Je ne sais pas ce que vous avez coutume de faire le 25 décembre, moi, je vais au cinéma. A la séance du matin, de préférence, quand les autres dorment encore. En général, je vais voir la super production du moment, parce que quand il fait très froid et très gris dehors je suis disposée à rester 3 heures dans une salle de cinéma bien chauffée, du moment que je n’ai pas eu à faire la queue. Cette année, je suis donc logiquement allée voir Avatar, de James Cameron. Et alors, est-ce que ça vaut le coup ?

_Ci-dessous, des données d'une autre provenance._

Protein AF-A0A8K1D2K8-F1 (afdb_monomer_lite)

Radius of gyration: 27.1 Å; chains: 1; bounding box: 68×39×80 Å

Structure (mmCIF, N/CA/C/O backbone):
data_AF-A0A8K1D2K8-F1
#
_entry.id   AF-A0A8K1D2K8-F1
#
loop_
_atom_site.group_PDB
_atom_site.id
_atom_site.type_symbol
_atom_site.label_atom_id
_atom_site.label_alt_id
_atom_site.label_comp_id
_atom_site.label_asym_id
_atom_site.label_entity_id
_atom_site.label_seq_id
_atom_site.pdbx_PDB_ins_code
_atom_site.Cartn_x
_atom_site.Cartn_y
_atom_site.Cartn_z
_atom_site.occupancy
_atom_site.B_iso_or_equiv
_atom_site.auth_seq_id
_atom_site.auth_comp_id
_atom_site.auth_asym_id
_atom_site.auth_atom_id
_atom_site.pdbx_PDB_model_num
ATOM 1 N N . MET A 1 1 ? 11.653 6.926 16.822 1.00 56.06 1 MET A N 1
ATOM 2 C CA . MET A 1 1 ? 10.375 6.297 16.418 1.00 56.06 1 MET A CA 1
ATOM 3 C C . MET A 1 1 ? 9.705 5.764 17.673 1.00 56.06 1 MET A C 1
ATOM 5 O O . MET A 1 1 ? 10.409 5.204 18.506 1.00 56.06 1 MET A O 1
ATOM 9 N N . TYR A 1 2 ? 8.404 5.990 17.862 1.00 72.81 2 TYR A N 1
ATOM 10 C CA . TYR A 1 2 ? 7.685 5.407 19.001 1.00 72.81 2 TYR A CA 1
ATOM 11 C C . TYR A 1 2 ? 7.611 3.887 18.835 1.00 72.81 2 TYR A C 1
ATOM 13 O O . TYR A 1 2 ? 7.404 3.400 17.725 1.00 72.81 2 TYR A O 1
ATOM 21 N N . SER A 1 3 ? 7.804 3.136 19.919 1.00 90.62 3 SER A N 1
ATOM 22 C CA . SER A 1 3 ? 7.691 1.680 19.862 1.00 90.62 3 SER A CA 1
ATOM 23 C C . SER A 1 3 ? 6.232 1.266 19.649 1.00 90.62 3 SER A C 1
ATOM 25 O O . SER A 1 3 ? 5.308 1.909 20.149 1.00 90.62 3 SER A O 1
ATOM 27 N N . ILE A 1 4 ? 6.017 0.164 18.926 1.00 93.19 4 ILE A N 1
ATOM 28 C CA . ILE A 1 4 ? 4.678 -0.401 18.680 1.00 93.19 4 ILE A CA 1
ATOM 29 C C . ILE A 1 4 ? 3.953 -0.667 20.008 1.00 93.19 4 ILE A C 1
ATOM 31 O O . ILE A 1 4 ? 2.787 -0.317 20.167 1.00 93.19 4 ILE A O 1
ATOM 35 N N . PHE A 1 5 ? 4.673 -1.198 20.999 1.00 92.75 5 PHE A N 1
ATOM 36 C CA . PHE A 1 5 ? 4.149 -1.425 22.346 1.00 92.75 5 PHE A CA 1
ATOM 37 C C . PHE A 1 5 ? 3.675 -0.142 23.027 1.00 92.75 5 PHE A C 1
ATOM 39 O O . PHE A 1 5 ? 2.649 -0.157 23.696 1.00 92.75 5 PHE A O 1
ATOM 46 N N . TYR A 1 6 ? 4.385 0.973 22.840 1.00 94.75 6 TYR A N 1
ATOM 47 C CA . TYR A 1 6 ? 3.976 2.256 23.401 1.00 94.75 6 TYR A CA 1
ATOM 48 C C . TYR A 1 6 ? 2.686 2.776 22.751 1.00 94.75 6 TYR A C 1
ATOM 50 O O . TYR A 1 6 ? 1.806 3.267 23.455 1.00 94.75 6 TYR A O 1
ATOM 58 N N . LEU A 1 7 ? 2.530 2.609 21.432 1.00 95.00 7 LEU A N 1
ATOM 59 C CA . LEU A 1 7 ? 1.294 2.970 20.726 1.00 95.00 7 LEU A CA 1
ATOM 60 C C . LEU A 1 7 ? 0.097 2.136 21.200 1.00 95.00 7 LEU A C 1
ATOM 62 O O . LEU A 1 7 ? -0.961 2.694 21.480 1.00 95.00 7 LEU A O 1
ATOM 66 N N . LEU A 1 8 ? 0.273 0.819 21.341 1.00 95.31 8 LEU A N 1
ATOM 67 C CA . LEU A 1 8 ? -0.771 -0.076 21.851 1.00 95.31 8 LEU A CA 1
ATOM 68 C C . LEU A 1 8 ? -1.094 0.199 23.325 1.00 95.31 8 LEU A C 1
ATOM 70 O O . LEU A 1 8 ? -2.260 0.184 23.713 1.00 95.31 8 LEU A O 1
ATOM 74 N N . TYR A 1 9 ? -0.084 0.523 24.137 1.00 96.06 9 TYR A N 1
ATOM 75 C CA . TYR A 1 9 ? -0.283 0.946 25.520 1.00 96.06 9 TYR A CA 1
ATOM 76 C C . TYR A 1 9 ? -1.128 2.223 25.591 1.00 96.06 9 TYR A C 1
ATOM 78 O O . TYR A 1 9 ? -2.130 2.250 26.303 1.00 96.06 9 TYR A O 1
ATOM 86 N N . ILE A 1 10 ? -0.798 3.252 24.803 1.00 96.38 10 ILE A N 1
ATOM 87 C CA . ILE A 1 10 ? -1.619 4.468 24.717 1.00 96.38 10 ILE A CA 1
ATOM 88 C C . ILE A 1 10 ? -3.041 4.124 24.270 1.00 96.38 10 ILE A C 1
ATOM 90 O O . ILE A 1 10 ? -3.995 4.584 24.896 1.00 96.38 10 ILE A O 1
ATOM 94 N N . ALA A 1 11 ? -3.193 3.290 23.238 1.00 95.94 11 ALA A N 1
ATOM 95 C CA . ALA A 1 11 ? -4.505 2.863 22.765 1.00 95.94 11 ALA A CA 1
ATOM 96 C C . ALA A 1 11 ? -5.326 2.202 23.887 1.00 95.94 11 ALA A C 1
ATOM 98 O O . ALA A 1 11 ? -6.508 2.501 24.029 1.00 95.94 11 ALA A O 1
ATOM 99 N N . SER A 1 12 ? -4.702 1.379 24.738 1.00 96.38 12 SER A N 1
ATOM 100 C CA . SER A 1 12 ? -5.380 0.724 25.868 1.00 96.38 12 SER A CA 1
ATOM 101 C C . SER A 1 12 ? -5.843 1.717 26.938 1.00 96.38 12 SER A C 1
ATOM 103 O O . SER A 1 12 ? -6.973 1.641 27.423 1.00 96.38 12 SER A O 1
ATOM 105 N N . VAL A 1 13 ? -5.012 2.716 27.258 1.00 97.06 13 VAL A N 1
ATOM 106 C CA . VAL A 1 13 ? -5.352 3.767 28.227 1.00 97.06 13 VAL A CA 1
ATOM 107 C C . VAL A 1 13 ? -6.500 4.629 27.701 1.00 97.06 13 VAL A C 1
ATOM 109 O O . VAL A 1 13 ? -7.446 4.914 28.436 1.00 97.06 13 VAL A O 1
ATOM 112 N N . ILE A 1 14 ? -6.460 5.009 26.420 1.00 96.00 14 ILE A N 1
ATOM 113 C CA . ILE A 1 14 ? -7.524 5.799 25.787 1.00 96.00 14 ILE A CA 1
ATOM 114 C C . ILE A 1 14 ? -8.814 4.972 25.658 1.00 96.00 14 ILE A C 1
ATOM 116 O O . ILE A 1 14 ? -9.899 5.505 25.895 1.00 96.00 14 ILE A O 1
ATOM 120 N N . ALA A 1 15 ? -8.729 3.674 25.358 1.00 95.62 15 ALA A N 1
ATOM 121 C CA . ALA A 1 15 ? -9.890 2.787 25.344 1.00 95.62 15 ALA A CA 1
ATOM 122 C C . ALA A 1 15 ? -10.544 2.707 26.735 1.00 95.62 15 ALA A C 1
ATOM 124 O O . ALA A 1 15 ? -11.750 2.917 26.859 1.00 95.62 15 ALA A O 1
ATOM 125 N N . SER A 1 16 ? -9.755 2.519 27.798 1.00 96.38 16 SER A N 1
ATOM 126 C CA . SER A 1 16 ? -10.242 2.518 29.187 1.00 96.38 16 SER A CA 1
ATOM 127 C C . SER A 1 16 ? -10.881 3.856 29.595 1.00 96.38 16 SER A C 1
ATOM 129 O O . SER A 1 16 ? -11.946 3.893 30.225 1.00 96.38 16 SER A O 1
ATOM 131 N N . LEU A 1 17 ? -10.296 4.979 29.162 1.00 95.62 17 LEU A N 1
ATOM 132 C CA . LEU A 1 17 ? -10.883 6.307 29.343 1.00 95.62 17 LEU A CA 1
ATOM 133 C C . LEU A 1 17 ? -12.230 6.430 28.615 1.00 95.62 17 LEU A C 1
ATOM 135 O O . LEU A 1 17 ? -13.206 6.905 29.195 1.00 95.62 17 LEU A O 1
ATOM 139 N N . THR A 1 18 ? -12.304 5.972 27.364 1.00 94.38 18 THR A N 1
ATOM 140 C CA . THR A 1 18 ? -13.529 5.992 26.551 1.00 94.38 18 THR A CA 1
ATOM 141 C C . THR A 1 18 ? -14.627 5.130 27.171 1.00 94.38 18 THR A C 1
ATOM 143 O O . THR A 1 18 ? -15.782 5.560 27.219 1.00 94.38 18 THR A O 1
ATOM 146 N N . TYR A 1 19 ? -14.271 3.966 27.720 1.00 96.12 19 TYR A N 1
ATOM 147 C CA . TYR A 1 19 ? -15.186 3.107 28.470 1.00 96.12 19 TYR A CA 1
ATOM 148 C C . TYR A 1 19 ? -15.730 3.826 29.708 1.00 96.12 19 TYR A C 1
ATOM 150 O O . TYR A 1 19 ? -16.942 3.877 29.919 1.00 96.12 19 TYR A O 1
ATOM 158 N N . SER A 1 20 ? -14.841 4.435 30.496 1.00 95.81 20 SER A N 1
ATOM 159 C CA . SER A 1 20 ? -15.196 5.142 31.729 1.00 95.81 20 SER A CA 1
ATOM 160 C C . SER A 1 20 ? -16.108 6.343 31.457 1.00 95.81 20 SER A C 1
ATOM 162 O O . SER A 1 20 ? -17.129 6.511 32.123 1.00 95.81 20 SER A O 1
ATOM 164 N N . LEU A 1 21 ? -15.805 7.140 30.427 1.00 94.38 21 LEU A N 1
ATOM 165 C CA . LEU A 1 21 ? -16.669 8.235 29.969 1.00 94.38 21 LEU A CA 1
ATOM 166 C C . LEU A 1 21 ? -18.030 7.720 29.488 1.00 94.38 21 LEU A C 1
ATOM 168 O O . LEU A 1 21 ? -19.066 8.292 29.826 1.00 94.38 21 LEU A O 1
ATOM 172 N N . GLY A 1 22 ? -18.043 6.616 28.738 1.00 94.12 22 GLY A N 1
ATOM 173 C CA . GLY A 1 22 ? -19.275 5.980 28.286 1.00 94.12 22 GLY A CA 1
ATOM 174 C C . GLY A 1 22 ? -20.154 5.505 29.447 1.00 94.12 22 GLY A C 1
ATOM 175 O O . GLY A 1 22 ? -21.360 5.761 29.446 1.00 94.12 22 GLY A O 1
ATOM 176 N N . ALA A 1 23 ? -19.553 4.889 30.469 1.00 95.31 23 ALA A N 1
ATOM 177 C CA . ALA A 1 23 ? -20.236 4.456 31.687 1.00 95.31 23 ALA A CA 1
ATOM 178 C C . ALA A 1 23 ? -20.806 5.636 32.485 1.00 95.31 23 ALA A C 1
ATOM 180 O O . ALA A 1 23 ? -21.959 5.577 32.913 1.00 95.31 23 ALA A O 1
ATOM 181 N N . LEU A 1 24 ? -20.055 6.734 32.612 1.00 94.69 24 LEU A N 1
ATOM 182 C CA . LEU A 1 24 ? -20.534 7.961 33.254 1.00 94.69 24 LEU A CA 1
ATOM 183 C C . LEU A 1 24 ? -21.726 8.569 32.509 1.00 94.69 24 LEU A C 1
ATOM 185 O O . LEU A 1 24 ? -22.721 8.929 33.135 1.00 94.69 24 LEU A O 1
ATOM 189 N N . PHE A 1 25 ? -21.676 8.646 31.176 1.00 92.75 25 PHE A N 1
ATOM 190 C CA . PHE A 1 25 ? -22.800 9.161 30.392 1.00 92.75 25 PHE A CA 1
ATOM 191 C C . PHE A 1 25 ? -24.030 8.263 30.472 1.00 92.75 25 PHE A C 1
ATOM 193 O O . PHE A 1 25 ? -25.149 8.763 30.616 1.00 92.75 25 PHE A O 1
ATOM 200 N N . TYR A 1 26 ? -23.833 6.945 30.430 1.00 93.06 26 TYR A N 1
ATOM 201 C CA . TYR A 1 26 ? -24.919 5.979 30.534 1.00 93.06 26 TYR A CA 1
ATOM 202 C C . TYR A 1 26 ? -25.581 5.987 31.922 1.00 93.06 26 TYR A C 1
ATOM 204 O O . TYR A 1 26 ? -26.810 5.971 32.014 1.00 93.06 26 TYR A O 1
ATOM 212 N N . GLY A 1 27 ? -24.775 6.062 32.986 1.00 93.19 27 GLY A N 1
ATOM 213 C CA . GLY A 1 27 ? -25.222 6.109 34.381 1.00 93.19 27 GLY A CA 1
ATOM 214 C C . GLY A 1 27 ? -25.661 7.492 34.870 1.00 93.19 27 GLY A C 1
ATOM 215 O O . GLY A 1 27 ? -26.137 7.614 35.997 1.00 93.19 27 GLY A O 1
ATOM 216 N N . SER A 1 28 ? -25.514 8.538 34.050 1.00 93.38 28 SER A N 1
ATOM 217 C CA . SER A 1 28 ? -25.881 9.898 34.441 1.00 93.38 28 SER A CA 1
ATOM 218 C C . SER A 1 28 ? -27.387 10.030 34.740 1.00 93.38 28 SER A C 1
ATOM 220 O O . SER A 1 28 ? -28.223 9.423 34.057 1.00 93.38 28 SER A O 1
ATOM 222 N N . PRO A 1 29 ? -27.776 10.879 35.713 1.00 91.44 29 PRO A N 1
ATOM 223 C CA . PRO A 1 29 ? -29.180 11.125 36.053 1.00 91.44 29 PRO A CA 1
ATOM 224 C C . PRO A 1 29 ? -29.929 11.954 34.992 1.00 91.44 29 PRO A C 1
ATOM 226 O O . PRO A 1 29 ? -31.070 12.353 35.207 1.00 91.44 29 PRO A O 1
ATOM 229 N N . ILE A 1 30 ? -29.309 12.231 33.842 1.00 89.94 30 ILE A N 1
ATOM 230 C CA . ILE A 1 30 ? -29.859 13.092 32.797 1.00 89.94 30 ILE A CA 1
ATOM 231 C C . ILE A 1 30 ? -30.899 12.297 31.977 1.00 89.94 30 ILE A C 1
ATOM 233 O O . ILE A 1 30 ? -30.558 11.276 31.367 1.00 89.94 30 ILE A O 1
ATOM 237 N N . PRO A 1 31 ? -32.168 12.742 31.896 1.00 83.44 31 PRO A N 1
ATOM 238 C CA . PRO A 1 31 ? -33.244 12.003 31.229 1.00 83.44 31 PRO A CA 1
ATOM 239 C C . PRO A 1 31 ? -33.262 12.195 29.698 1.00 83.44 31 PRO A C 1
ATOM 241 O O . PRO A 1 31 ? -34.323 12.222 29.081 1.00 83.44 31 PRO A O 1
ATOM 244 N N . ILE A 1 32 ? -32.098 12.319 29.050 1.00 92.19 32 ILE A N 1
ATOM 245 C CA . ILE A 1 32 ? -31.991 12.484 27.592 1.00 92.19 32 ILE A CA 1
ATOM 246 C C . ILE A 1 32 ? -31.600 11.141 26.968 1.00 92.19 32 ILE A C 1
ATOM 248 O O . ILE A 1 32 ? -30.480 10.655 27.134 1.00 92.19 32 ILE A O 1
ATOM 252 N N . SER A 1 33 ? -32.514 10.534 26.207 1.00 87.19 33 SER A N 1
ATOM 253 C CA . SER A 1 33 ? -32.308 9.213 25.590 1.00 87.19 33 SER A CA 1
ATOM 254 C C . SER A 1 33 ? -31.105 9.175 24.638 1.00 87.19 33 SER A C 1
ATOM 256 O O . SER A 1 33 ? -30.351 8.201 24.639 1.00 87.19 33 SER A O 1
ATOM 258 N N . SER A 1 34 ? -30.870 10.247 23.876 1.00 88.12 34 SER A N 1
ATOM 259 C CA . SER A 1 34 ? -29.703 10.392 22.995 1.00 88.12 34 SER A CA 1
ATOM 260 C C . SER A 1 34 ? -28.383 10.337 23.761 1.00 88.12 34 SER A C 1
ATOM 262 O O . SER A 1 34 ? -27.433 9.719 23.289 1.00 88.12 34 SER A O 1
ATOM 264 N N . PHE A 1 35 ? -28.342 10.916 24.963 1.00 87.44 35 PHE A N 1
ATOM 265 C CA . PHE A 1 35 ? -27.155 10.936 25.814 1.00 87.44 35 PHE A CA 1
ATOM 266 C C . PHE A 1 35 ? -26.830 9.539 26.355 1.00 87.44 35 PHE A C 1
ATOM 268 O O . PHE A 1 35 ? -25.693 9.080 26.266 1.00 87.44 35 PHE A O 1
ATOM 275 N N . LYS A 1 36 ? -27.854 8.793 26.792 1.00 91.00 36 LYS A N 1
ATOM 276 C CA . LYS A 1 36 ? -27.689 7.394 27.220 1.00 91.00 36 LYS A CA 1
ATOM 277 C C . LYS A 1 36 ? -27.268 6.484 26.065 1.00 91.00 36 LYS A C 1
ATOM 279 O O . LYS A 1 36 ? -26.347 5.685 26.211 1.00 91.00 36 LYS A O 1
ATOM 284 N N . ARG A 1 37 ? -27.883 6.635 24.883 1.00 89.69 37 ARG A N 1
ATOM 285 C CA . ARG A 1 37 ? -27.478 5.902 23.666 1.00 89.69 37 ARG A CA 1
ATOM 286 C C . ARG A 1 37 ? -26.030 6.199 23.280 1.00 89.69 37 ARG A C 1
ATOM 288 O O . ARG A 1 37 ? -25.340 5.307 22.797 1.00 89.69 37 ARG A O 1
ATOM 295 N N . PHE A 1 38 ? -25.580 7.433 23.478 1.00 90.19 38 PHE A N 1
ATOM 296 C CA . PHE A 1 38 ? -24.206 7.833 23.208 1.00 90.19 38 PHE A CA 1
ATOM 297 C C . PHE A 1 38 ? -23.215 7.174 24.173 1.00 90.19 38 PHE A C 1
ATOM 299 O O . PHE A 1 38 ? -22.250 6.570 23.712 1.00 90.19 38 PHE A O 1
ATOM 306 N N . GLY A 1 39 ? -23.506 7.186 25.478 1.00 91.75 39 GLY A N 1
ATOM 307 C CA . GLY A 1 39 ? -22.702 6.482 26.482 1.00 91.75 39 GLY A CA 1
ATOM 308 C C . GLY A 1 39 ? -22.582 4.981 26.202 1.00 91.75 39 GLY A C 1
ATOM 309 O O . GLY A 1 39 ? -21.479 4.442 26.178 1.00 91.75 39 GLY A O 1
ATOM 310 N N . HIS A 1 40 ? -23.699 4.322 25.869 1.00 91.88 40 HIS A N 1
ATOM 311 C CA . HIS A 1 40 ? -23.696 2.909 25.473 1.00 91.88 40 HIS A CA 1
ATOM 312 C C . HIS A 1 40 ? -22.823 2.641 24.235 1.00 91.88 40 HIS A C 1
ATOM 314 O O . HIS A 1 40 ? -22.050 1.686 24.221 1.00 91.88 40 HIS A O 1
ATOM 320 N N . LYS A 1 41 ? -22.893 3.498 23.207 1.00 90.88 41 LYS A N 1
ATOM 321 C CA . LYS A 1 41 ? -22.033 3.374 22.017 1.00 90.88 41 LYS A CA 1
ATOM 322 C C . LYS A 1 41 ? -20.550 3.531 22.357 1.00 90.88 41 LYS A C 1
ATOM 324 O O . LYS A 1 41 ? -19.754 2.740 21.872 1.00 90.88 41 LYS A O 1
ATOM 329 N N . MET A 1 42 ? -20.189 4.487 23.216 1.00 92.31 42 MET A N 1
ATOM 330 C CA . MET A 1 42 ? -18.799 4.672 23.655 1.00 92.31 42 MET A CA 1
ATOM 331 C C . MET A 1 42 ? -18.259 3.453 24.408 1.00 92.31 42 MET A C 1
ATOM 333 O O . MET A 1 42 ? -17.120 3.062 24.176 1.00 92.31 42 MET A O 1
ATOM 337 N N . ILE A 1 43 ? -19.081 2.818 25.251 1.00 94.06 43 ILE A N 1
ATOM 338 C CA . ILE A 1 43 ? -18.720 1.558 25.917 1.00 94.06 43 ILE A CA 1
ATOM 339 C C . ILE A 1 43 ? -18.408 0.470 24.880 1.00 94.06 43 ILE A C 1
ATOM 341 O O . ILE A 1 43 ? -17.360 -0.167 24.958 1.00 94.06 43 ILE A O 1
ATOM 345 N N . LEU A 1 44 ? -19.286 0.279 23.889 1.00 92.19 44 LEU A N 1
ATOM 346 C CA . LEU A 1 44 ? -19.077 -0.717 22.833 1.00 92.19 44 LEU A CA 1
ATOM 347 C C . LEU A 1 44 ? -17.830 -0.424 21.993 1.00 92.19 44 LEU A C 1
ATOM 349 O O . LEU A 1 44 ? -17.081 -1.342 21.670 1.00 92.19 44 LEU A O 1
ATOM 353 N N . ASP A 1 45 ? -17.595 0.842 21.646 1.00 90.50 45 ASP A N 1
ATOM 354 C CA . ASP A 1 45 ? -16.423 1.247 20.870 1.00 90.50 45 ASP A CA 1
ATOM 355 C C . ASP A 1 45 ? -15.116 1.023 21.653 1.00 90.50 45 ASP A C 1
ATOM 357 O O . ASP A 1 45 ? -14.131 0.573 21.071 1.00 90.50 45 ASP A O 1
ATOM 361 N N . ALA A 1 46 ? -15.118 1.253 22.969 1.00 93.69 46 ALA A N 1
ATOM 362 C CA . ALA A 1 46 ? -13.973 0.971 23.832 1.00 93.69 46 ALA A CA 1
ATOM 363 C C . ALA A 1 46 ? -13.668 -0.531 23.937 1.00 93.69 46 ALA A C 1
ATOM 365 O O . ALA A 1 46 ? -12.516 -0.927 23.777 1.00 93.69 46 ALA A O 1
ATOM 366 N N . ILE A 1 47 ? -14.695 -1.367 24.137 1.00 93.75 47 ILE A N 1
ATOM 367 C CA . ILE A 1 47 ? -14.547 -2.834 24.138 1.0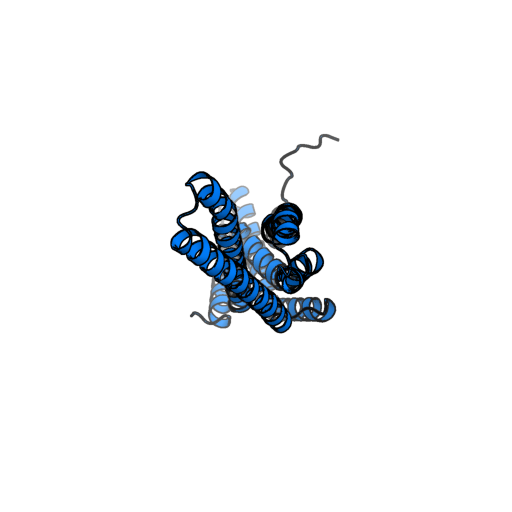0 93.75 47 ILE A CA 1
ATOM 368 C C . ILE A 1 47 ? -13.996 -3.306 22.790 1.00 93.75 47 ILE A C 1
ATOM 370 O O . ILE A 1 47 ? -13.107 -4.150 22.731 1.00 93.75 47 ILE A O 1
ATOM 374 N N . TYR A 1 48 ? -14.495 -2.737 21.693 1.00 92.19 48 TYR A N 1
ATOM 375 C CA . TYR A 1 48 ? -14.027 -3.075 20.358 1.00 92.19 48 TYR A CA 1
ATOM 376 C C . TYR A 1 48 ? -12.550 -2.718 20.152 1.00 92.19 48 TYR A C 1
ATOM 378 O O . TYR A 1 48 ? -11.791 -3.539 19.641 1.00 92.19 48 TYR A O 1
ATOM 386 N N . ALA A 1 49 ? -12.122 -1.528 20.578 1.00 92.69 49 ALA A N 1
ATOM 387 C CA . ALA A 1 49 ? -10.716 -1.134 20.528 1.00 92.69 49 ALA A CA 1
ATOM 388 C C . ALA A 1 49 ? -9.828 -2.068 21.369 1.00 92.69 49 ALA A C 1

Je vais vous étonner : oui.
Entendons-nous : ça vaut le coup, si vous y aller pour voir des images, rien que des images. Ne cherchez pas d’intérêt dans le scénario, il n’y en a pas. Je vous résume l’intrigue en dix lignes (et c’est déjà beaucoup pour si peu) : en 2100 et des poussières, les humains cherchent à utiliser un minerai très rare et très précieux dont il n’existe des gisements que sur la planète Pandora, où vit une civilisation humanoïde belle, pacifique et farouchement attachée à son environnement. Du côté des humains, deux camps s’affrontent : les scientifiques fascinés par la faune et la flore du lieu, qui ont pris fait et cause pour le peuple des Navas, et le complexe militaro-industriel, qui veut tout raser et tuer jusqu’au dernier des autochtones pour approcher plus vite des gisements. Au milieu de tout ça débarque le héros, un ancien marine qui a perdu l’usage de ces jambes, chargé de jouer les intermédiaires entre humains et Navas, en usant de son avatar, c’est-à-dire de son double, une créature reliée à lui (euh , ne me demandez pas comment, leurs systèmes nerveux sont connectés d’une manière ou d’une autre) qui a été créée à partir de son ADN et de l’ADN d’un Nava (parce que sans ça on ne peut pas respirer sur Pandora, et que les militaires pensent qu’il vaut mieux adopter le même aspect que l’ennemi pour l’approcher, bon et puis c’est pas la question arrêtez de me faire perdre le fil). Bref, il arrive à se faire accepter des habitants, adopte leur civilisation et tombe amoureux de la fille du chef, forcément. Et elle, au début, elle l’aime pas, parce qu’il est bête et tout, et après, si, elle en est très amoureuse, parce qu’il est courageux et tout.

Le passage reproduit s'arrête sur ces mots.